Yes, it’s almost tangible, this utter, undignified, unethical hatred of the material I was forced to wear every school day of my childhood.

It reminds me nuns, religion classes and cool marble floors. Of blackboards and clapping the erasers after school with my best friend, David Hart. It’s the smell of sweaty kids baking in a non-air conditioned school room. The stiff, ill-fitted red plaid dresses remind me of winning games of 21 and beating all the boys in footraces after school.

So I guess the memories are not all that bad. There is something to be said about beating a boy in a dress. 

As horrid as the jumpers were, they were versatile. With our patent leather shoes and lacey white socks, us girls were invincible. We could do anything from master algebra to dissect frogs, not to mention conquer the court in dodge ball.

There’s a lot to be learned from those elementary years. And not only from Catechism. 

I’d never thought I’d say the words. There’s a lesson to be learned from — (gulp) — plaid.

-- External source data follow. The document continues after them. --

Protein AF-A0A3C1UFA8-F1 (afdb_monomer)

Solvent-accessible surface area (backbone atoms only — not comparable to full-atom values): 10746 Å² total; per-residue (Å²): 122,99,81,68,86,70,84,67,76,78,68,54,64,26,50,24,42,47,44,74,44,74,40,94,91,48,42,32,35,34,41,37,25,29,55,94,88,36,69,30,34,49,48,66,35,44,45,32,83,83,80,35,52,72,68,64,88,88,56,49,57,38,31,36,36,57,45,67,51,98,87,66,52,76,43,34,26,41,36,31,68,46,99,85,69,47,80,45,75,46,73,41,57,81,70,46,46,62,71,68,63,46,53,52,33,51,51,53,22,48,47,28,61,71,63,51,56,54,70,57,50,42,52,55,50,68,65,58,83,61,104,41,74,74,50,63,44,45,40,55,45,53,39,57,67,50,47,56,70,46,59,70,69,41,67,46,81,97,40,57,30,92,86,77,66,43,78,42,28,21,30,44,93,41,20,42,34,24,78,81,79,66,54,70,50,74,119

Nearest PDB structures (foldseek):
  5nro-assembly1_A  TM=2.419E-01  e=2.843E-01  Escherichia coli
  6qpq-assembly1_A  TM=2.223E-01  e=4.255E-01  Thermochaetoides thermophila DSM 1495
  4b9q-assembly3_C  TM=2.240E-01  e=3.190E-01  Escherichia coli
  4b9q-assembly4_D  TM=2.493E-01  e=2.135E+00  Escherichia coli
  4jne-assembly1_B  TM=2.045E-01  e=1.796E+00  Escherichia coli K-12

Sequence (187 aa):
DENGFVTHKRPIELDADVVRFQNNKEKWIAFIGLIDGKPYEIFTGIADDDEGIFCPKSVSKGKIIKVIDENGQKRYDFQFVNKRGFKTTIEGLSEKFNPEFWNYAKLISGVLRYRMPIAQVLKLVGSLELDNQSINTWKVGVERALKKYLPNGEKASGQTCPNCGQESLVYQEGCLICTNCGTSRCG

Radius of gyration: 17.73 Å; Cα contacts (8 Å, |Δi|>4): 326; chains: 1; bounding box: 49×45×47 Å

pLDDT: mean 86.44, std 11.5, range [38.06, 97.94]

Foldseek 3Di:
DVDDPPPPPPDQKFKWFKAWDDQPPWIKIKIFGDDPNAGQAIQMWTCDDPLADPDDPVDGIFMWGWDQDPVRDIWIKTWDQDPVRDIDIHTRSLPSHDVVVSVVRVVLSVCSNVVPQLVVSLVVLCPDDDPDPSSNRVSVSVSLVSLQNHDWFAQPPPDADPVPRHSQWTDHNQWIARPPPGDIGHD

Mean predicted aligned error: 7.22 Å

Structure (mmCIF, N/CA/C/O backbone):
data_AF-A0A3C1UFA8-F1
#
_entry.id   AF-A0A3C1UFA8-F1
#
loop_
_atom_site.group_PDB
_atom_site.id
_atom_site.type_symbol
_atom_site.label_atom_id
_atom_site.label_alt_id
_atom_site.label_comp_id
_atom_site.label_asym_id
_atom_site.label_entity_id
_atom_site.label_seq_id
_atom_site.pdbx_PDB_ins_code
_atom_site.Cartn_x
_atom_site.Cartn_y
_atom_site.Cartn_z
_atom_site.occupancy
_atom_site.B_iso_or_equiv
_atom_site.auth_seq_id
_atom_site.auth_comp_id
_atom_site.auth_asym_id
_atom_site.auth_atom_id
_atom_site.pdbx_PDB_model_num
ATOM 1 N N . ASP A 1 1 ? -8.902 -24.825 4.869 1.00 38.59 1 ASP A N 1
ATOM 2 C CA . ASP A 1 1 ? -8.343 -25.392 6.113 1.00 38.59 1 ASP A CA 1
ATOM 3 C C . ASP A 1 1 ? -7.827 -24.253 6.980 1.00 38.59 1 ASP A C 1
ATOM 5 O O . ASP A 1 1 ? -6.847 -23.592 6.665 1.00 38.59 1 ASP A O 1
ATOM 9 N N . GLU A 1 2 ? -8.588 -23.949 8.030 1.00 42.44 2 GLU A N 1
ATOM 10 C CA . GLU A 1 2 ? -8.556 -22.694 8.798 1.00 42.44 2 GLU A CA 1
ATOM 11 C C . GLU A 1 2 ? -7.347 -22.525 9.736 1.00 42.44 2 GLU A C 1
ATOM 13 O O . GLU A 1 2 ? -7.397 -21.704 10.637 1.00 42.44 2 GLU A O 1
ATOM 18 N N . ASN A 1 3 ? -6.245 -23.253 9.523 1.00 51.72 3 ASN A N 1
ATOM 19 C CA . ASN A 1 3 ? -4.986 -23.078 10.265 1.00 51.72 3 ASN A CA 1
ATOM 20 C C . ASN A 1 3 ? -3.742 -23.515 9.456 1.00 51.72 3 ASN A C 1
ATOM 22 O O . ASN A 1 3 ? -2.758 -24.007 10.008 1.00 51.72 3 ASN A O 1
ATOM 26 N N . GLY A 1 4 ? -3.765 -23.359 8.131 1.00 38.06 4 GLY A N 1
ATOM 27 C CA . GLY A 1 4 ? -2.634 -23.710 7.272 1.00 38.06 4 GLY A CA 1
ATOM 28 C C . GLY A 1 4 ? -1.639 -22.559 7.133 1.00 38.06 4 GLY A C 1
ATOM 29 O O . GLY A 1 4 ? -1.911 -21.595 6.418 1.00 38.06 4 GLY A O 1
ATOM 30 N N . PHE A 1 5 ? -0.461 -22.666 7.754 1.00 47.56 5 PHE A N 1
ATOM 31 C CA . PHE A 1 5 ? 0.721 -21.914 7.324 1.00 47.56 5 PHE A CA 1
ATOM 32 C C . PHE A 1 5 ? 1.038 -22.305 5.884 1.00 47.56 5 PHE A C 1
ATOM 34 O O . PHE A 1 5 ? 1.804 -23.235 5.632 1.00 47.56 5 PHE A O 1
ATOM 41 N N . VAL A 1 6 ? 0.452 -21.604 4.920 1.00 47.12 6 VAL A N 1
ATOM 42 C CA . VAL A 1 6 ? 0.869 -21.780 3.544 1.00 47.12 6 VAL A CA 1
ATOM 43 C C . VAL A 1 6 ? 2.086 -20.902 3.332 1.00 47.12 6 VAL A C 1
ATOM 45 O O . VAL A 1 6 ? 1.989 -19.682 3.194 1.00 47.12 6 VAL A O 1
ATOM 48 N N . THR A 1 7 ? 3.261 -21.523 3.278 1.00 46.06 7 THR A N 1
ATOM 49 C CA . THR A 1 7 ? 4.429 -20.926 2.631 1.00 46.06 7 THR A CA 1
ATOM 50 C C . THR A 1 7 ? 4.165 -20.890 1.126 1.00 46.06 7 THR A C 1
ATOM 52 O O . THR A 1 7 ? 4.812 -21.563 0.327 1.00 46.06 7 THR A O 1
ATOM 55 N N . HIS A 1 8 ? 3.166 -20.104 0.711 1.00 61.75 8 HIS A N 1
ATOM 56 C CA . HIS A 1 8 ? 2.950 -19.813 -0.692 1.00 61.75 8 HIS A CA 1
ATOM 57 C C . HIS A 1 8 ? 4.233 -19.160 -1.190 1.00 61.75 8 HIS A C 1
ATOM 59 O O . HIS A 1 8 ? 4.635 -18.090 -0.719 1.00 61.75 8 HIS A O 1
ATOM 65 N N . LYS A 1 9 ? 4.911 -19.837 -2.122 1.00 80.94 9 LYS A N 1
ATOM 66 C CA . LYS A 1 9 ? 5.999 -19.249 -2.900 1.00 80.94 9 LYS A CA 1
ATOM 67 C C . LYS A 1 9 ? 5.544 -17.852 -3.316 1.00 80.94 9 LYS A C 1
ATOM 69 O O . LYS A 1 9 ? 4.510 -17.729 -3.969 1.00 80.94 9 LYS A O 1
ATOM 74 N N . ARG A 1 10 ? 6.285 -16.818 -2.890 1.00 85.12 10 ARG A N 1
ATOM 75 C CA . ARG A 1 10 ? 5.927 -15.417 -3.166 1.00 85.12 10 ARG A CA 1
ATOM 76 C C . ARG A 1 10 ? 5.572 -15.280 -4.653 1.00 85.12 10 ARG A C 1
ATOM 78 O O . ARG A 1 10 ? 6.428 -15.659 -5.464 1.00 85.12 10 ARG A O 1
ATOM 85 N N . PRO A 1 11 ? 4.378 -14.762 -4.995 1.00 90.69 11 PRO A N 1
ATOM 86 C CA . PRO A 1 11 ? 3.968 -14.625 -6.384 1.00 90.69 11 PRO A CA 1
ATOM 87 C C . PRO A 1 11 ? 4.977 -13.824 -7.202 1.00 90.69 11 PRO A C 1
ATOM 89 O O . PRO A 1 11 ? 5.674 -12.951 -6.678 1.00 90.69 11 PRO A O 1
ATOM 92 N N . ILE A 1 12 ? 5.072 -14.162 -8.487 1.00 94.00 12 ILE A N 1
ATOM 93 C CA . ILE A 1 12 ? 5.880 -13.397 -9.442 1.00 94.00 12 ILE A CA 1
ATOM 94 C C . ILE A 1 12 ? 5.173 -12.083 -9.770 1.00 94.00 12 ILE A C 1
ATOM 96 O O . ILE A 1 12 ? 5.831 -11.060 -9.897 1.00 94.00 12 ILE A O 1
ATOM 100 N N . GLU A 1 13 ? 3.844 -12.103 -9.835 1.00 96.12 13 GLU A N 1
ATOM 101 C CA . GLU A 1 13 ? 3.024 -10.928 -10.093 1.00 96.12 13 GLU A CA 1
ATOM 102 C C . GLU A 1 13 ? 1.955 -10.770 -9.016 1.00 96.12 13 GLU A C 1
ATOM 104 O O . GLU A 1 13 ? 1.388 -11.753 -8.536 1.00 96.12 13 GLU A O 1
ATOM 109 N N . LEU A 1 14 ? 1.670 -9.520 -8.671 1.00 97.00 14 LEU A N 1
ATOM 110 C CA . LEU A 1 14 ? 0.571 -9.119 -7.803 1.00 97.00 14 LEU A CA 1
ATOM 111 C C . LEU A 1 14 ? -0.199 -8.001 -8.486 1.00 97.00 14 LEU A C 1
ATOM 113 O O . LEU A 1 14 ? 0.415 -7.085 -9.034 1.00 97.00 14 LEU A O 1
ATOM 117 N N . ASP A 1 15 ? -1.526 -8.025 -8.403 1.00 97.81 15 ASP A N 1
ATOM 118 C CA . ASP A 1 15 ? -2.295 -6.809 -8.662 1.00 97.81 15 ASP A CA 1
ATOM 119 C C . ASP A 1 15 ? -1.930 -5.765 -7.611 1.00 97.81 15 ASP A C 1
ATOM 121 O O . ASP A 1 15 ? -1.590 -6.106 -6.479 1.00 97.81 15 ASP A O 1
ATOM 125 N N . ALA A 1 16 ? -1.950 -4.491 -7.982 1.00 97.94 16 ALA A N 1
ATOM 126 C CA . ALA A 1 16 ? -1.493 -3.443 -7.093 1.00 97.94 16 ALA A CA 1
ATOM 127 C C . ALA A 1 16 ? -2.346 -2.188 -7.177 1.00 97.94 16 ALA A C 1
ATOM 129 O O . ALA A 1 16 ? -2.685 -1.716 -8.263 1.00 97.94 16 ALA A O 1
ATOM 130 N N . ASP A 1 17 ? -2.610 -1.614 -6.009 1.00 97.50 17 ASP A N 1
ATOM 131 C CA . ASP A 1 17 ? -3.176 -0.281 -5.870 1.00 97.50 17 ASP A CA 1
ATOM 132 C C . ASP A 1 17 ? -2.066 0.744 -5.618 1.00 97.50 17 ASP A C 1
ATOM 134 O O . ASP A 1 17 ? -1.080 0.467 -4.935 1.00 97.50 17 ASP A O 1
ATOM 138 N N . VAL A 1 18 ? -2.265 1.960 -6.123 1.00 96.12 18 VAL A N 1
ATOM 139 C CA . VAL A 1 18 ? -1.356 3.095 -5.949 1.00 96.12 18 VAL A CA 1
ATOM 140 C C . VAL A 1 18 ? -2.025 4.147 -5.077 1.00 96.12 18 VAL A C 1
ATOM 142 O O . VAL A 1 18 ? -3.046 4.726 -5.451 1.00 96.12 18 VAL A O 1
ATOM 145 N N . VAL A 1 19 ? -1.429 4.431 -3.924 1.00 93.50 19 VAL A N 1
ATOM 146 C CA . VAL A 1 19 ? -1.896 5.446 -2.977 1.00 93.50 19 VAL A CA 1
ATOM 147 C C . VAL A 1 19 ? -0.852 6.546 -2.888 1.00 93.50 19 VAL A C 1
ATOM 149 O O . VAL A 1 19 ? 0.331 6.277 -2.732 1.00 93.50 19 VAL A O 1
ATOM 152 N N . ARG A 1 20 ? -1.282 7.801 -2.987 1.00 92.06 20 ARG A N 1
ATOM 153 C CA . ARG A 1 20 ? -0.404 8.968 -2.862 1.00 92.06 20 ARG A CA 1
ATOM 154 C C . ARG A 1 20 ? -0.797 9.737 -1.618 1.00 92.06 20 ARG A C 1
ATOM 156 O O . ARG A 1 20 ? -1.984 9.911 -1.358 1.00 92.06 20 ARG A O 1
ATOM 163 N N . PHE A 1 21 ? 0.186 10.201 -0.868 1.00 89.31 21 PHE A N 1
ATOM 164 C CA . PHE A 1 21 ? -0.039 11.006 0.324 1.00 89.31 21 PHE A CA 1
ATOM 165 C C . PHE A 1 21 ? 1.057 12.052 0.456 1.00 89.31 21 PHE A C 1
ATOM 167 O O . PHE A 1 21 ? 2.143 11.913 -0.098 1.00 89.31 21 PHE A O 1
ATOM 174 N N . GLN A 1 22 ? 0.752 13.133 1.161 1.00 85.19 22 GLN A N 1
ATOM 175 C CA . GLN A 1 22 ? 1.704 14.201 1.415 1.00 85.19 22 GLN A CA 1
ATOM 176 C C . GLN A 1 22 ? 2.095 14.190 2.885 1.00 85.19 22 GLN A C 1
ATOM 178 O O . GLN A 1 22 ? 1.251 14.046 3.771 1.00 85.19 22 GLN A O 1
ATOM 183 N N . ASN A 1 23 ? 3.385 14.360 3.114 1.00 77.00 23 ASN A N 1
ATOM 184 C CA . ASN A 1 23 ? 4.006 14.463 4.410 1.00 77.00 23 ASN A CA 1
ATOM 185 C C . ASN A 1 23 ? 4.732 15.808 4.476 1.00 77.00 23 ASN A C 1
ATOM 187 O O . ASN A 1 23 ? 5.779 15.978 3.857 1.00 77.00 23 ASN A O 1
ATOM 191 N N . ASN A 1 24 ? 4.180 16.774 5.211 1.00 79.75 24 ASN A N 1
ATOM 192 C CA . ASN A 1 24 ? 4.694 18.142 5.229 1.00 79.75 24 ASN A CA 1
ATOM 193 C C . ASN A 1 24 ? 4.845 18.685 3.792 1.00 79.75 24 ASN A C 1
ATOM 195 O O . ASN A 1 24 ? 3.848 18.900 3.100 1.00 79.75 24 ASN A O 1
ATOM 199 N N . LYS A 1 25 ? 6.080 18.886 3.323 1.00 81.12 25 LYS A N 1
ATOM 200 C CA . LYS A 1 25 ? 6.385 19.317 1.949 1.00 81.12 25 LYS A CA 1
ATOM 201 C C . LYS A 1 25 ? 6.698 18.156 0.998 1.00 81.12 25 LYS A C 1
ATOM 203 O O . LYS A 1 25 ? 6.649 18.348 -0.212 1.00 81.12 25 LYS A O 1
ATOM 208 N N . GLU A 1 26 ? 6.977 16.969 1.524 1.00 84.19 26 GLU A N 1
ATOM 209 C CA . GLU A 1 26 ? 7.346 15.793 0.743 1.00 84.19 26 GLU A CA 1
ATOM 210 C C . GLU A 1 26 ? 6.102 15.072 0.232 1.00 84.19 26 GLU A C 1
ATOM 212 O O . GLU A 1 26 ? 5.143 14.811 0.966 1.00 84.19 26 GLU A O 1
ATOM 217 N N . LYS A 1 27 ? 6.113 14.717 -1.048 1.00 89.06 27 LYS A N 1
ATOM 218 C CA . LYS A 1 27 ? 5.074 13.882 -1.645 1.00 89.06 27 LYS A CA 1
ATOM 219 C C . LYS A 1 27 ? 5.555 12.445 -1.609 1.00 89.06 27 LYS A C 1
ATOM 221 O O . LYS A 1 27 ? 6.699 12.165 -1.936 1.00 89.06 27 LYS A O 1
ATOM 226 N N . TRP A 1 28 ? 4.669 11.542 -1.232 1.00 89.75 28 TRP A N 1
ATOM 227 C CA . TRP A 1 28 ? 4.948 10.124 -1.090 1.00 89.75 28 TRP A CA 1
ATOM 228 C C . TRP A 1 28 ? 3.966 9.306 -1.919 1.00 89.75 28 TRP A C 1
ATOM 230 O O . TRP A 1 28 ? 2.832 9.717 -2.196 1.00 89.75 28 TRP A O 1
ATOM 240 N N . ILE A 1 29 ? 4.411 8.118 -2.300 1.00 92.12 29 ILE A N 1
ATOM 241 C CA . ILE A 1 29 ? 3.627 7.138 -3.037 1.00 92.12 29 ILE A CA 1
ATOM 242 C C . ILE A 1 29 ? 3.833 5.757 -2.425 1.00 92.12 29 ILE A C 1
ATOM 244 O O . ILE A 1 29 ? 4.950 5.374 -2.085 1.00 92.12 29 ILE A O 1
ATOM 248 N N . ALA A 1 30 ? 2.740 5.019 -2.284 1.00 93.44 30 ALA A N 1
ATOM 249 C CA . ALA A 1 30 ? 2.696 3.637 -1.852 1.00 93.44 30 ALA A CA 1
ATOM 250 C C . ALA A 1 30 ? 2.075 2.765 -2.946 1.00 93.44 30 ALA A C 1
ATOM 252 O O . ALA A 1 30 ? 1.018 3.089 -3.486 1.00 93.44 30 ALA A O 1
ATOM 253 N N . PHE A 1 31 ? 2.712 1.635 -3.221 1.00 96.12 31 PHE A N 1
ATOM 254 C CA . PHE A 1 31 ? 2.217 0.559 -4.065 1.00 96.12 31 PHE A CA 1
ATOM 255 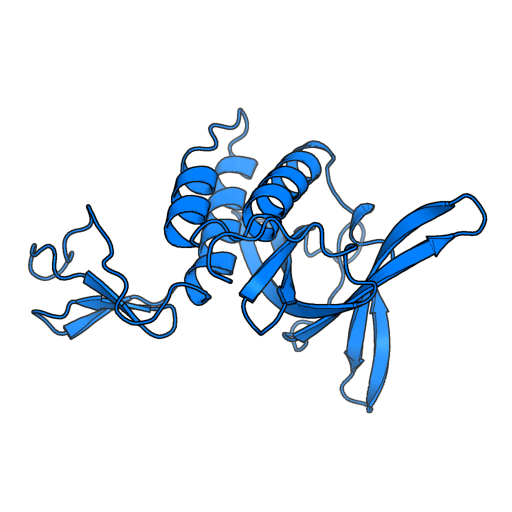C C . PHE A 1 31 ? 1.861 -0.610 -3.156 1.00 96.12 31 PHE A C 1
ATOM 257 O O . PHE A 1 31 ? 2.732 -1.152 -2.475 1.00 96.12 31 PHE A O 1
ATOM 264 N N . ILE A 1 32 ? 0.584 -0.975 -3.114 1.00 97.06 32 ILE A N 1
ATOM 265 C CA . ILE A 1 32 ? 0.074 -2.047 -2.263 1.00 97.06 32 ILE A CA 1
ATOM 266 C C . ILE A 1 32 ? -0.199 -3.243 -3.158 1.00 97.06 32 ILE A C 1
ATOM 268 O O . ILE A 1 32 ? -1.154 -3.213 -3.927 1.00 97.06 32 ILE A O 1
ATOM 272 N N . GLY A 1 33 ? 0.640 -4.270 -3.056 1.00 97.38 33 GLY A N 1
ATOM 273 C CA . GLY A 1 33 ? 0.438 -5.546 -3.728 1.00 97.38 33 GLY A CA 1
ATOM 274 C C . GLY A 1 33 ? -0.674 -6.339 -3.059 1.00 97.38 33 GLY A C 1
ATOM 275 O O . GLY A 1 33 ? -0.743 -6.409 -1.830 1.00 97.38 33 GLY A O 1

Wednesday was International Walk to School Day. Kids and parents from all over the world strolled or rode their bikes to school. 

And this prompted me to find an outfit inspired by the versatility of my school uniform. 

True, the material was stiff and uncomfortable, but not all plaid has to be that way. And what did the Catholic Church teach about forgiveness?

Yes, it’s time to reconcile with plaid. I didn’t go to mass every morning until eighth grade for nothing.

Despite the physical obstacles — Main Street’s construction— and the emotional hindrances associated with the material, I braved the Nifty Thrifty searching for an outfit that is versatile enough to bike to work. 

And there it was, the infamous plaid skirt. It was bittersweet as I took it off the rack and held it to my waist. The price said $1.75. Not bad, but could I do it? Could I actually wear the very pattern I had condemned for over a decade?

Then I asked myself, do I want to bike to work in a beautiful skirt that is both work professional and cuter than sin?

Do I want to be invincible? 

Yes, yes I do. 


(Editor’s note: Nifty Thrifty benefits Mission Mountain Enterprises, which serves people with developmental disabilities.)